Information shown section start

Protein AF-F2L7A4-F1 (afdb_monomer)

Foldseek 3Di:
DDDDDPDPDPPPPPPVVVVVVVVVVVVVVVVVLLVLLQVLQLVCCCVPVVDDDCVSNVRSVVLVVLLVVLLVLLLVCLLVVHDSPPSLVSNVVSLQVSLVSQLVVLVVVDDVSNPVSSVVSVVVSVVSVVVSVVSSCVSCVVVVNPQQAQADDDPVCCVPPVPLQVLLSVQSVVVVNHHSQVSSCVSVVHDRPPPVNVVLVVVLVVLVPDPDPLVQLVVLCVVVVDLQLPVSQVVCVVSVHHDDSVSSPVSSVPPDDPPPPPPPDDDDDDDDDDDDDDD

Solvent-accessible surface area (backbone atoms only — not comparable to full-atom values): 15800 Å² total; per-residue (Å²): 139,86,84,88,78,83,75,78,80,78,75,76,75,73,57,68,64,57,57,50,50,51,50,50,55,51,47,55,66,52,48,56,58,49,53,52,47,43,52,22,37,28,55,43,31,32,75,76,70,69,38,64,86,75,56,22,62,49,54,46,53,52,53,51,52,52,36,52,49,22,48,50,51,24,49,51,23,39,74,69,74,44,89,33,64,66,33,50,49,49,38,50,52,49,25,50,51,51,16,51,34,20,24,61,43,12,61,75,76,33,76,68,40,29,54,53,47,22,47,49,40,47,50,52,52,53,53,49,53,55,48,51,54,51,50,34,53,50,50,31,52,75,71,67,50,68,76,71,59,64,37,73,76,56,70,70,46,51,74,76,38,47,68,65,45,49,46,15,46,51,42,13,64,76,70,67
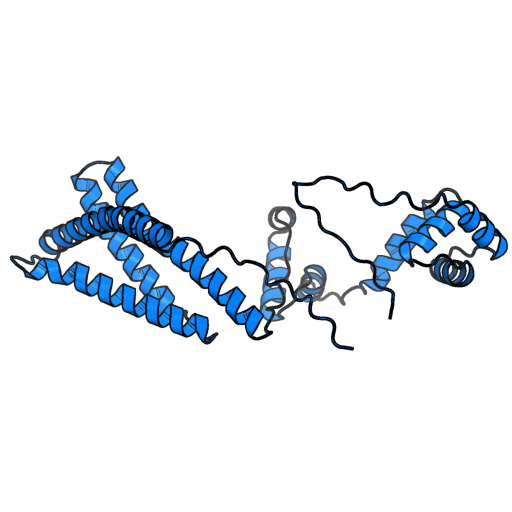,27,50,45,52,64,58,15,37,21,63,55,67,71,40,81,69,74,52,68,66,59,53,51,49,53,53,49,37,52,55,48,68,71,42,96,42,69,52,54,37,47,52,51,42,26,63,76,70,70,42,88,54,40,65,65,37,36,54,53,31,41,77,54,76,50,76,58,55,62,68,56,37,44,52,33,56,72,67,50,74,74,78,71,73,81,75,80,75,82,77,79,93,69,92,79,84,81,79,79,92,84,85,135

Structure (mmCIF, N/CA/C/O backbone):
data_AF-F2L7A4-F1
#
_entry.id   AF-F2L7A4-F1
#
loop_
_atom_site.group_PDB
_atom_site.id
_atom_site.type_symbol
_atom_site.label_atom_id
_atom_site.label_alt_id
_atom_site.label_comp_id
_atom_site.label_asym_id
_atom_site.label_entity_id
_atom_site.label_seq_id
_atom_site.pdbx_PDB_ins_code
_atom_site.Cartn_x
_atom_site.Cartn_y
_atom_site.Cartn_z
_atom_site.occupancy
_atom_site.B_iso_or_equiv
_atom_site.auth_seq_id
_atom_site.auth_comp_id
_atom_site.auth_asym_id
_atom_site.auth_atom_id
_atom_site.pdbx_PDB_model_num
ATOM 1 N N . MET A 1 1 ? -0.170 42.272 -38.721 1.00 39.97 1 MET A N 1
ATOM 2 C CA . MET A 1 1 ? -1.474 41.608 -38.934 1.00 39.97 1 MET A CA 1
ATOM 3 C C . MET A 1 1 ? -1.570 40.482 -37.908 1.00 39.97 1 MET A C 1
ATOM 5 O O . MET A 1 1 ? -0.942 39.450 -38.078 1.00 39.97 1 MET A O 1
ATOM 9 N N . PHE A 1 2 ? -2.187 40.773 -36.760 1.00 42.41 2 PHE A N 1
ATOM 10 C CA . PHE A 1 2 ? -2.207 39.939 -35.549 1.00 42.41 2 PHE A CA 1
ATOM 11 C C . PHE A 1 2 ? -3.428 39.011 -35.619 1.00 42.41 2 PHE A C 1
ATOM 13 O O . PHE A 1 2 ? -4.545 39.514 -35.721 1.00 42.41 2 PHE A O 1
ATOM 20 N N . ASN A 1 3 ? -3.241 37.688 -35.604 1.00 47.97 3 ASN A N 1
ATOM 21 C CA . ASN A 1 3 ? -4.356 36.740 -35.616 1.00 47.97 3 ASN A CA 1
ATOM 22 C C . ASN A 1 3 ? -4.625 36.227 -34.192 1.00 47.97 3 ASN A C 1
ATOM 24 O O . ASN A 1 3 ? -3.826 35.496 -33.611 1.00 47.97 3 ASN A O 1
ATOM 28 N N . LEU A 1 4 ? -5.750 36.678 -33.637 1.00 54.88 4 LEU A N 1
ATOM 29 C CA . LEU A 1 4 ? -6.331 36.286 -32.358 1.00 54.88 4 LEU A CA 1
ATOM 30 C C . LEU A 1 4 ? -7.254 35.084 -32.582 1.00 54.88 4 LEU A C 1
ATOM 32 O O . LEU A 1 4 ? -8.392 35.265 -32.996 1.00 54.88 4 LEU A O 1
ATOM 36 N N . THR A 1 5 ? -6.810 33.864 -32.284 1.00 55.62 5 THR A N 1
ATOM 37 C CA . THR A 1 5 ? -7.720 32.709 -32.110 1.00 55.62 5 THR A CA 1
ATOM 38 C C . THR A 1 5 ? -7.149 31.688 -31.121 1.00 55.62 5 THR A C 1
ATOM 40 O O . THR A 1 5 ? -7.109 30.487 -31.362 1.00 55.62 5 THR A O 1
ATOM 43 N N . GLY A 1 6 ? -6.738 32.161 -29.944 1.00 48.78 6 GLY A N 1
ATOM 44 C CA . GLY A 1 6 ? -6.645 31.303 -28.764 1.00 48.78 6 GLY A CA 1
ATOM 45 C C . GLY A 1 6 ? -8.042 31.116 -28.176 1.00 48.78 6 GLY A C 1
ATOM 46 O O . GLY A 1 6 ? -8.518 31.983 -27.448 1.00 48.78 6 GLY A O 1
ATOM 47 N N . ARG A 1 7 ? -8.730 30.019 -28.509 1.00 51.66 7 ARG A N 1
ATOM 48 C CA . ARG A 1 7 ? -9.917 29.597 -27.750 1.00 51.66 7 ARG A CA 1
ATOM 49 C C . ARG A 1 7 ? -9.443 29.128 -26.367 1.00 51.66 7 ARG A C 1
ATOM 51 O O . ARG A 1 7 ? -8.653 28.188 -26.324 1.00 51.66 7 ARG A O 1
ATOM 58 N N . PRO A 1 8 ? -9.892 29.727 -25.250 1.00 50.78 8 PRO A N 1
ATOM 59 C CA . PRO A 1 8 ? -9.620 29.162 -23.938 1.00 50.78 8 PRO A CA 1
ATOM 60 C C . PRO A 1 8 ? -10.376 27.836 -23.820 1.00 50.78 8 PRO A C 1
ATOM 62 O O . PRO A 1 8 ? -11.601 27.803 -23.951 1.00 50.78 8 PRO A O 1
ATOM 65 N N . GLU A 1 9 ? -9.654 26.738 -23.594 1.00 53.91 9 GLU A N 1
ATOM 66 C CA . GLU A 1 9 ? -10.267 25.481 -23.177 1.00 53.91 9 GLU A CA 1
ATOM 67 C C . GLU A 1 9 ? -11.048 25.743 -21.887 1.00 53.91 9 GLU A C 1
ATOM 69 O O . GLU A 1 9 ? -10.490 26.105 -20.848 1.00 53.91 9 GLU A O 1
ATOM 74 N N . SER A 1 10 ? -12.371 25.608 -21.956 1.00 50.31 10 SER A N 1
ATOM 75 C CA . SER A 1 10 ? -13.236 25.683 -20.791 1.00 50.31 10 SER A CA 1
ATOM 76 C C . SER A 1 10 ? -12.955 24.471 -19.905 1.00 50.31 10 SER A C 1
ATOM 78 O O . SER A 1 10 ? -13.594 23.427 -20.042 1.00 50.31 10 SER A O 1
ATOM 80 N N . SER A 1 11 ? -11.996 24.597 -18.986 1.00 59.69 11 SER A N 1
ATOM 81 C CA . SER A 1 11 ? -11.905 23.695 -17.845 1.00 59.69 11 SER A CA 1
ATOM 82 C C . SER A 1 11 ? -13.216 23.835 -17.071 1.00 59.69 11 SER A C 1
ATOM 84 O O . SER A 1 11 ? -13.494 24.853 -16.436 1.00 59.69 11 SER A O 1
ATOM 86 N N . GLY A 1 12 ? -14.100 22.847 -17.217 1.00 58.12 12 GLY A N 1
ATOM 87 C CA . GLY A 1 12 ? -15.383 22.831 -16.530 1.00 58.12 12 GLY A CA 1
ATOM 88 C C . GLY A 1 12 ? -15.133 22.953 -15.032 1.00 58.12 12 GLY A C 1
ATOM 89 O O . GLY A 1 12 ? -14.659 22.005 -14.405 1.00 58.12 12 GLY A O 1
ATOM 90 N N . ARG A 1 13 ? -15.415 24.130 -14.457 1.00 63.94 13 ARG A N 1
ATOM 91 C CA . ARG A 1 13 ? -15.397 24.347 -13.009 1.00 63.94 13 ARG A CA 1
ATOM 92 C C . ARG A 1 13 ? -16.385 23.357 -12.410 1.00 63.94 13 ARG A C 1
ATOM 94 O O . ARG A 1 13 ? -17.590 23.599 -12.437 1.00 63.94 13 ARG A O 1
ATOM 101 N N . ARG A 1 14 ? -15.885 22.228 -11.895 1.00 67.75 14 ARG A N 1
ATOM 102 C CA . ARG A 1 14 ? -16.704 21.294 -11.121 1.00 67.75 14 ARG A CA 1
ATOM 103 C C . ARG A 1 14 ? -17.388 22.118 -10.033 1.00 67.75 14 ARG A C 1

Information shown section end

* [What this task involves] What do the lines above say from the one containing "ATOM 29 C CA" down to the one containing "ATOM 43 N N"? Return them exactly, both end lines included, and only them.

* [Response below]
ATOM 29 C CA . LEU A 1 4 ? -6.331 36.286 -32.358 1.00 54.88 4 LEU A CA 1
ATOM 30 C C . LEU A 1 4 ? -7.254 35.084 -32.582 1.00 54.88 4 LEU A C 1
ATOM 32 O O . LEU A 1 4 ? -8.392 35.265 -32.996 1.00 54.88 4 LEU A O 1
ATOM 36 N N . THR A 1 5 ? -6.810 33.864 -32.284 1.00 55.62 5 THR A N 1
ATOM 37 C CA . THR A 1 5 ? -7.720 32.709 -32.110 1.00 55.62 5 THR A CA 1
ATOM 38 C C . THR A 1 5 ? -7.149 31.688 -31.121 1.00 55.62 5 THR A C 1
ATOM 40 O O . THR A 1 5 ? -7.109 30.487 -31.362 1.00 55.62 5 THR A O 1
ATOM 43 N N . GLY A 1 6 ? -6.738 32.161 -29.944 1.00 48.78 6 GLY A N 1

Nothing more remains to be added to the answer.